Every line from the first one in the listing down to the line with "Mean predicted aligned error: 10.01 Å" should be restated word for word.

··· Information provided ···

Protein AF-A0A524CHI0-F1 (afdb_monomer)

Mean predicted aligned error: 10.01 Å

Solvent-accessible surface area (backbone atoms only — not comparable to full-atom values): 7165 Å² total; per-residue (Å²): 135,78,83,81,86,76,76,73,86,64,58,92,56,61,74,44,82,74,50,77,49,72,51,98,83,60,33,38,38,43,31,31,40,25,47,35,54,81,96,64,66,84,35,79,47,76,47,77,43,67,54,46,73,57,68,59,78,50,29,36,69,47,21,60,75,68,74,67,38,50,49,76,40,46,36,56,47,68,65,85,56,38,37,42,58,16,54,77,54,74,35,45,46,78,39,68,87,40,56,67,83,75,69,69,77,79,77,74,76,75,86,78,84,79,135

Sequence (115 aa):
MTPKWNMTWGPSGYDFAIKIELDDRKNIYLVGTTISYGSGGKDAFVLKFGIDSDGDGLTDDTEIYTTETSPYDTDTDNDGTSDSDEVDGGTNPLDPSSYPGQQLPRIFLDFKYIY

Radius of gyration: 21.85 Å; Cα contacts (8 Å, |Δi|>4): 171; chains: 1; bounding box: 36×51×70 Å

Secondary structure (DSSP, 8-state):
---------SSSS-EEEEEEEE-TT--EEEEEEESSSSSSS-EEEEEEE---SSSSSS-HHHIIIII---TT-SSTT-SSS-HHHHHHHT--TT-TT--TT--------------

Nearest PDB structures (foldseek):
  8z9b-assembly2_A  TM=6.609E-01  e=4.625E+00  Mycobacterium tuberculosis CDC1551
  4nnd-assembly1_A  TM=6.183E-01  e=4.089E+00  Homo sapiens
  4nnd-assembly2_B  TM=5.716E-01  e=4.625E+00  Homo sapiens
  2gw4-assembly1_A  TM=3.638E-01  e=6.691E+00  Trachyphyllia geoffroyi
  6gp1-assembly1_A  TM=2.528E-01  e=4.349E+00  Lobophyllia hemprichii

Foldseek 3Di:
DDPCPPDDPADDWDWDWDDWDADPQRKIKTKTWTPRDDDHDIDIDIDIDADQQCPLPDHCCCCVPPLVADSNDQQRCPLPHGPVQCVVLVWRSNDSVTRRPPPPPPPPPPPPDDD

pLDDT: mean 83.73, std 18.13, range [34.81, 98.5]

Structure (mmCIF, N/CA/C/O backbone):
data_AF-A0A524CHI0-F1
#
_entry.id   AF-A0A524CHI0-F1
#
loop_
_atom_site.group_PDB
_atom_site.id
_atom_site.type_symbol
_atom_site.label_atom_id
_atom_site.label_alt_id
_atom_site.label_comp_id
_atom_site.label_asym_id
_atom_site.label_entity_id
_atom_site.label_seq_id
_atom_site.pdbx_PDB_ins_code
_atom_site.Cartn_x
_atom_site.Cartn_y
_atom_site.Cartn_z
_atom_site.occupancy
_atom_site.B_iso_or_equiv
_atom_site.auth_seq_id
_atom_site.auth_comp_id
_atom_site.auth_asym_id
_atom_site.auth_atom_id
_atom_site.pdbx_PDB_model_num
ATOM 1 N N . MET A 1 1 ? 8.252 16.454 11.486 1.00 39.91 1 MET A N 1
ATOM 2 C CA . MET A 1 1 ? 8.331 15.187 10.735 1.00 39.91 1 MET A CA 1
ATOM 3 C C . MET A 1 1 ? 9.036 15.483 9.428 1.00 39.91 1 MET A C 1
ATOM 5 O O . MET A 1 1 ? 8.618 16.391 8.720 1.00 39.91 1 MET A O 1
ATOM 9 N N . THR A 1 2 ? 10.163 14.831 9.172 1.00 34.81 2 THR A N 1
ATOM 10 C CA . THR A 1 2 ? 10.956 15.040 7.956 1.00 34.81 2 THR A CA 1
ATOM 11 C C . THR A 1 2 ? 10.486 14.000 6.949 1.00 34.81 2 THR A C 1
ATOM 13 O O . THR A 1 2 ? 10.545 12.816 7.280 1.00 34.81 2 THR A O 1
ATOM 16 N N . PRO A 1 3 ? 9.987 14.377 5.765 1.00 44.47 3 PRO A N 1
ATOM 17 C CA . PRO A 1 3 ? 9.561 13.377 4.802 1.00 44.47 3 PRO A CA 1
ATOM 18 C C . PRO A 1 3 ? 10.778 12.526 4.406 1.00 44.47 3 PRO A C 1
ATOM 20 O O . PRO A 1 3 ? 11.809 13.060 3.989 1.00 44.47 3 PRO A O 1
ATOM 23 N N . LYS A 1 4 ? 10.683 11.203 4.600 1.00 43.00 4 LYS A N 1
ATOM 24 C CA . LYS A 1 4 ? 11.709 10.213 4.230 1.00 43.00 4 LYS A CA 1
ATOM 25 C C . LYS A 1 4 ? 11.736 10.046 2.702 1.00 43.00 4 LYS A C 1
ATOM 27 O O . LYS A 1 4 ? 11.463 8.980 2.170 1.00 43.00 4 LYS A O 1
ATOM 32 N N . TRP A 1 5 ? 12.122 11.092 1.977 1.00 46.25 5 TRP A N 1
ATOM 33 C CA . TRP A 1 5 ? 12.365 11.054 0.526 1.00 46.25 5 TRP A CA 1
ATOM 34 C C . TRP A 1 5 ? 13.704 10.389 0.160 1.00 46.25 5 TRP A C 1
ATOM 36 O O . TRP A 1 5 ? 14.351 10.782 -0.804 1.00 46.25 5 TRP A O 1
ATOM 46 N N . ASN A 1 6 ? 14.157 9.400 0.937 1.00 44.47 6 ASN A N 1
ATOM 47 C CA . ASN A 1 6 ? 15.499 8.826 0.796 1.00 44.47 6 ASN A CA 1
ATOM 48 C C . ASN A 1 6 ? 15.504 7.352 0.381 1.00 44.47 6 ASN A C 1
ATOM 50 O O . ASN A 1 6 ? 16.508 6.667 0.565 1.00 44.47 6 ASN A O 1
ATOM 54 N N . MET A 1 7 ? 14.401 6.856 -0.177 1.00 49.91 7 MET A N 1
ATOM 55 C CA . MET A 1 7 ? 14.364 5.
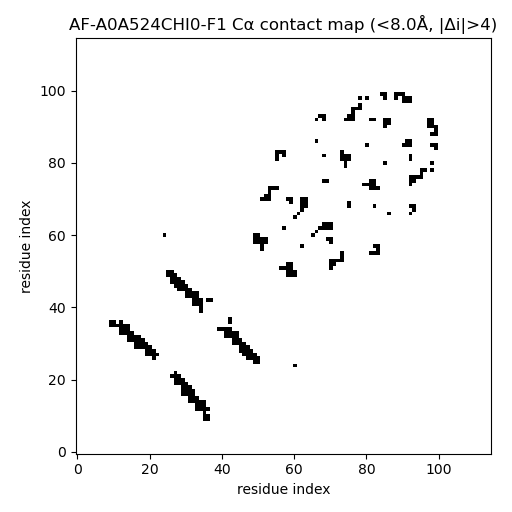515 -0.744 1.00 49.91 7 MET A CA 1
ATOM 56 C C . MET A 1 7 ? 14.708 5.594 -2.229 1.00 49.91 7 MET A C 1
ATOM 58 O O . MET A 1 7 ? 13.843 5.746 -3.087 1.00 49.91 7 MET A O 1
ATOM 62 N N . THR A 1 8 ? 16.002 5.530 -2.536 1.00 54.06 8 THR A N 1
ATOM 63 C CA . THR A 1 8 ? 16.446 5.219 -3.894 1.00 54.06 8 THR A CA 1
ATOM 64 C C . THR A 1 8 ? 16.099 3.759 -4.159 1.00 54.06 8 THR A C 1
ATOM 66 O O . THR A 1 8 ? 16.613 2.864 -3.487 1.00 54.06 8 THR A O 1
ATOM 69 N N . TRP A 1 9 ? 15.194 3.509 -5.100 1.00 62.59 9 TRP A N 1
ATOM 70 C CA . TRP A 1 9 ? 14.942 2.161 -5.591 1.00 62.59 9 TRP A CA 1
ATOM 71 C C . TRP A 1 9 ? 16.190 1.676 -6.340 1.00 62.59 9 TRP A C 1
ATOM 73 O O . TRP A 1 9 ? 16.466 2.137 -7.438 1.00 62.59 9 TRP A O 1
ATOM 83 N N . GLY A 1 10 ? 16.939 0.748 -5.743 1.00 63.75 10 GLY A N 1
ATOM 84 C CA . GLY A 1 10 ? 17.942 -0.041 -6.463 1.00 63.75 10 GLY A CA 1
ATOM 85 C C . GLY A 1 10 ? 19.406 0.327 -6.327 1.00 63.75 10 GLY A C 1
ATOM 86 O O . GLY A 1 10 ? 19.756 1.328 -5.702 1.00 63.75 10 GLY A O 1
ATOM 87 N N . PRO A 1 11 ? 20.282 -0.555 -6.849 1.00 72.00 11 PRO A N 1
ATOM 88 C CA . PRO A 1 11 ? 21.716 -0.313 -6.931 1.00 72.00 11 PRO A CA 1
ATOM 89 C C . PRO A 1 11 ? 22.011 0.775 -7.982 1.00 72.00 11 PRO A C 1
ATOM 91 O O . PRO A 1 11 ? 21.114 1.402 -8.538 1.00 72.00 11 PRO A O 1
ATOM 94 N N . SER A 1 12 ? 23.289 1.035 -8.264 1.00 73.12 12 SER A N 1
ATOM 95 C CA . SER A 1 12 ? 23.691 2.065 -9.228 1.00 73.12 12 SER A CA 1
ATOM 96 C C . SER A 1 12 ? 23.111 1.796 -10.627 1.00 73.12 12 SER A C 1
ATOM 98 O O . SER A 1 12 ? 23.501 0.826 -11.275 1.00 73.12 12 SER A O 1
ATOM 100 N N . GLY A 1 13 ? 22.230 2.669 -11.112 1.00 78.06 13 GLY A N 1
ATOM 101 C CA . GLY A 1 13 ? 21.622 2.596 -12.441 1.00 78.06 13 GLY A CA 1
ATOM 102 C C . GLY A 1 13 ? 20.663 3.764 -12.679 1.00 78.06 13 GLY A C 1
ATOM 103 O O . GLY A 1 13 ? 20.388 4.540 -11.768 1.00 78.06 13 GLY A O 1
ATOM 104 N N . TYR A 1 14 ? 20.196 3.919 -13.918 1.00 83.56 14 TYR A N 1
ATOM 105 C CA . TYR A 1 14 ? 19.171 4.901 -14.274 1.00 83.56 14 TYR A CA 1
ATOM 106 C C . TYR A 1 14 ? 17.792 4.247 -14.332 1.00 83.56 14 TYR A C 1
ATOM 108 O O . TYR A 1 14 ? 17.619 3.189 -14.933 1.00 83.56 14 TYR A O 1
ATOM 116 N N . ASP A 1 15 ? 16.797 4.939 -13.800 1.00 86.81 15 ASP A N 1
ATOM 117 C CA . ASP A 1 15 ? 15.403 4.5
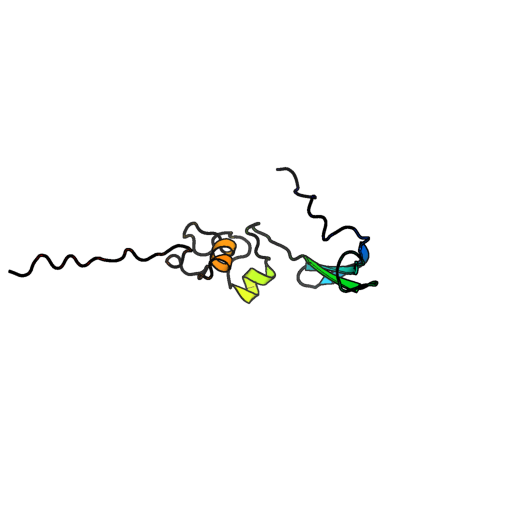34 -13.884 1.00 86.81 15 ASP A CA 1
ATOM 118 C C . ASP A 1 15 ? 14.610 5.650 -14.547 1.00 86.81 15 ASP A C 1
ATOM 120 O O . ASP A 1 15 ? 14.770 6.831 -14.230 1.00 86.81 15 ASP A O 1
ATOM 124 N N . PHE A 1 16 ? 13.778 5.281 -15.514 1.00 88.50 16 PHE A N 1
ATOM 125 C CA . PHE A 1 16 ? 13.020 6.233 -16.311 1.00 88.50 16 PHE A CA 1
ATOM 126 C C . PHE A 1 16 ? 11.539 5.925 -16.189 1.00 88.50 16 PHE A C 1
ATOM 128 O O . PHE A 1 16 ? 11.071 4.907 -16.699 1.00 88.50 16 PHE A O 1
ATOM 135 N N . ALA A 1 17 ? 10.798 6.832 -15.558 1.00 90.75 17 ALA A N 1
ATOM 136 C CA . ALA A 1 17 ? 9.348 6.844 -15.642 1.00 90.75 17 ALA A CA 1
ATOM 137 C C . ALA A 1 17 ? 8.910 7.225 -17.063 1.00 90.75 17 ALA A C 1
ATOM 139 O O . ALA A 1 17 ? 9.419 8.181 -17.648 1.00 90.75 17 ALA A O 1
ATOM 140 N N . ILE A 1 18 ? 7.954 6.478 -17.608 1.00 93.94 18 ILE A N 1
ATOM 141 C CA . ILE A 1 18 ? 7.371 6.703 -18.934 1.00 93.94 18 ILE A CA 1
ATOM 142 C C . ILE A 1 18 ? 5.967 7.293 -18.803 1.00 93.94 18 ILE A C 1
ATOM 144 O O . ILE A 1 18 ? 5.622 8.221 -19.534 1.00 93.94 18 ILE A O 1
ATOM 148 N N . LYS A 1 19 ? 5.149 6.759 -17.889 1.00 96.00 19 LYS A N 1
ATOM 149 C CA . LYS A 1 19 ? 3.753 7.176 -17.712 1.00 96.00 19 LYS A CA 1
ATOM 150 C C . LYS A 1 19 ? 3.332 7.072 -16.248 1.00 96.00 19 LYS A C 1
ATOM 152 O O . LYS A 1 19 ? 3.783 6.180 -15.532 1.00 96.00 19 LYS A O 1
ATOM 157 N N . ILE A 1 20 ? 2.445 7.982 -15.856 1.00 95.62 20 ILE A N 1
ATOM 158 C CA . ILE A 1 20 ? 1.674 7.943 -14.616 1.00 95.62 20 ILE A CA 1
ATOM 159 C C . ILE A 1 20 ? 0.184 7.830 -14.961 1.00 95.62 20 ILE A C 1
ATOM 161 O O . ILE A 1 20 ? -0.289 8.502 -15.882 1.00 95.62 20 ILE A O 1
ATOM 165 N N . GLU A 1 21 ? -0.540 6.961 -14.266 1.00 96.44 21 GLU A N 1
ATOM 166 C CA . GLU A 1 21 ? -1.975 6.731 -14.462 1.00 96.44 21 GLU A CA 1
ATOM 167 C C . GLU A 1 21 ? -2.682 6.527 -13.118 1.00 96.44 21 GLU A C 1
ATOM 169 O O . GLU A 1 21 ? -2.053 6.133 -12.140 1.00 96.44 21 GLU A O 1
ATOM 174 N N . LEU A 1 22 ? -3.976 6.838 -13.079 1.00 94.94 22 LEU A N 1
ATOM 175 C CA . LEU A 1 22 ? -4.860 6.660 -11.930 1.00 94.94 22 LEU A CA 1
ATOM 176 C C . LEU A 1 22 ? -5.942 5.641 -12.290 1.00 94.94 22 LEU A C 1
ATOM 178 O O . LEU A 1 22 ? -6.399 5.636 -13.434 1.00 94.94 22 LEU A O 1
ATOM 182 N N . ASP A 1 23 ? -6.377 4.833 -11.326 1.00 92.50 23 ASP A N 1
ATOM 183 C CA . ASP A 1 23 ? -7.600 4.031 -11.447 1.00 92.50 23 ASP A CA 1
ATOM 184 C C . ASP A 1 23 ? -8.793 4.664 -10.698 1.00 92.50 23 ASP A C 1
ATOM 186 O O . ASP A 1 23 ? -8.668 5.694 -10.028 1.00 92.50 23 ASP A O 1
ATOM 190 N N . ASP A 1 24 ? -9.963 4.027 -10.796 1.00 92.75 24 ASP A N 1
ATOM 191 C CA . ASP A 1 24 ? -11.200 4.471 -10.131 1.00 92.75 24 ASP A CA 1
ATOM 192 C C . ASP A 1 24 ? -11.133 4.388 -8.593 1.00 92.75 24 ASP A C 1
ATOM 194 O O . ASP A 1 24 ? -11.958 4.985 -7.899 1.00 92.75 24 ASP A O 1
ATOM 198 N N . ARG A 1 25 ? -10.143 3.669 -8.050 1.00 88.62 25 ARG A N 1
ATOM 199 C CA . ARG A 1 25 ? -9.873 3.520 -6.612 1.00 88.62 25 ARG A CA 1
ATOM 200 C C . ARG A 1
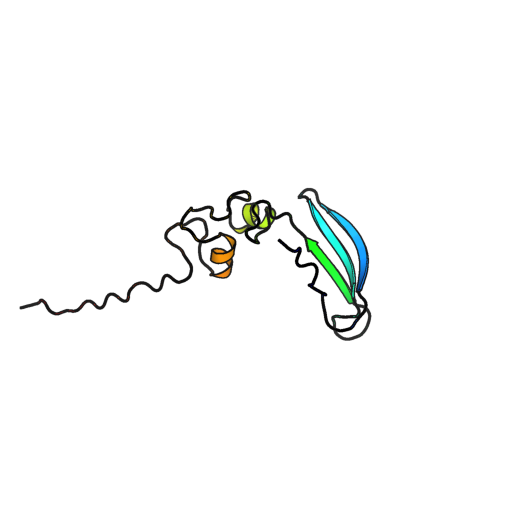 25 ? -8.771 4.466 -6.128 1.00 88.62 25 ARG A C 1
ATOM 202 O O . ARG A 1 25 ? -8.363 4.396 -4.976 1.00 88.62 25 ARG A O 1
ATOM 209 N N . LYS A 1 26 ? -8.330 5.398 -6.984 1.00 89.31 26 LYS A N 1
ATOM 210 C CA . LYS A 1 26 ? -7.268 6.384 -6.721 1.00 89.31 26 LYS A CA 1
ATOM 211 C C . LYS A 1 26 ? -5.880 5.772 -6.503 1.00 89.31 26 LYS A C 1
ATOM 213 O O . LYS A 1 26 ? -4.993 6.462 -6.001 1.00 89.31 26 LYS A O 1
ATOM 218 N N . ASN A 1 27 ? -5.651 4.533 -6.931 1.00 91.62 27 ASN A N 1
ATOM 219 C CA . ASN A 1 27 ? -4.302 3.992 -6.999 1.00 91.62 27 ASN A CA 1
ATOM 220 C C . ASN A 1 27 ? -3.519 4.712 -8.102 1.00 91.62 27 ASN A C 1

···

### Problem solution:
Protein AF-A0A524CHI0-F1 (afdb_monomer)

Mean predicted aligned error: 10.01 Å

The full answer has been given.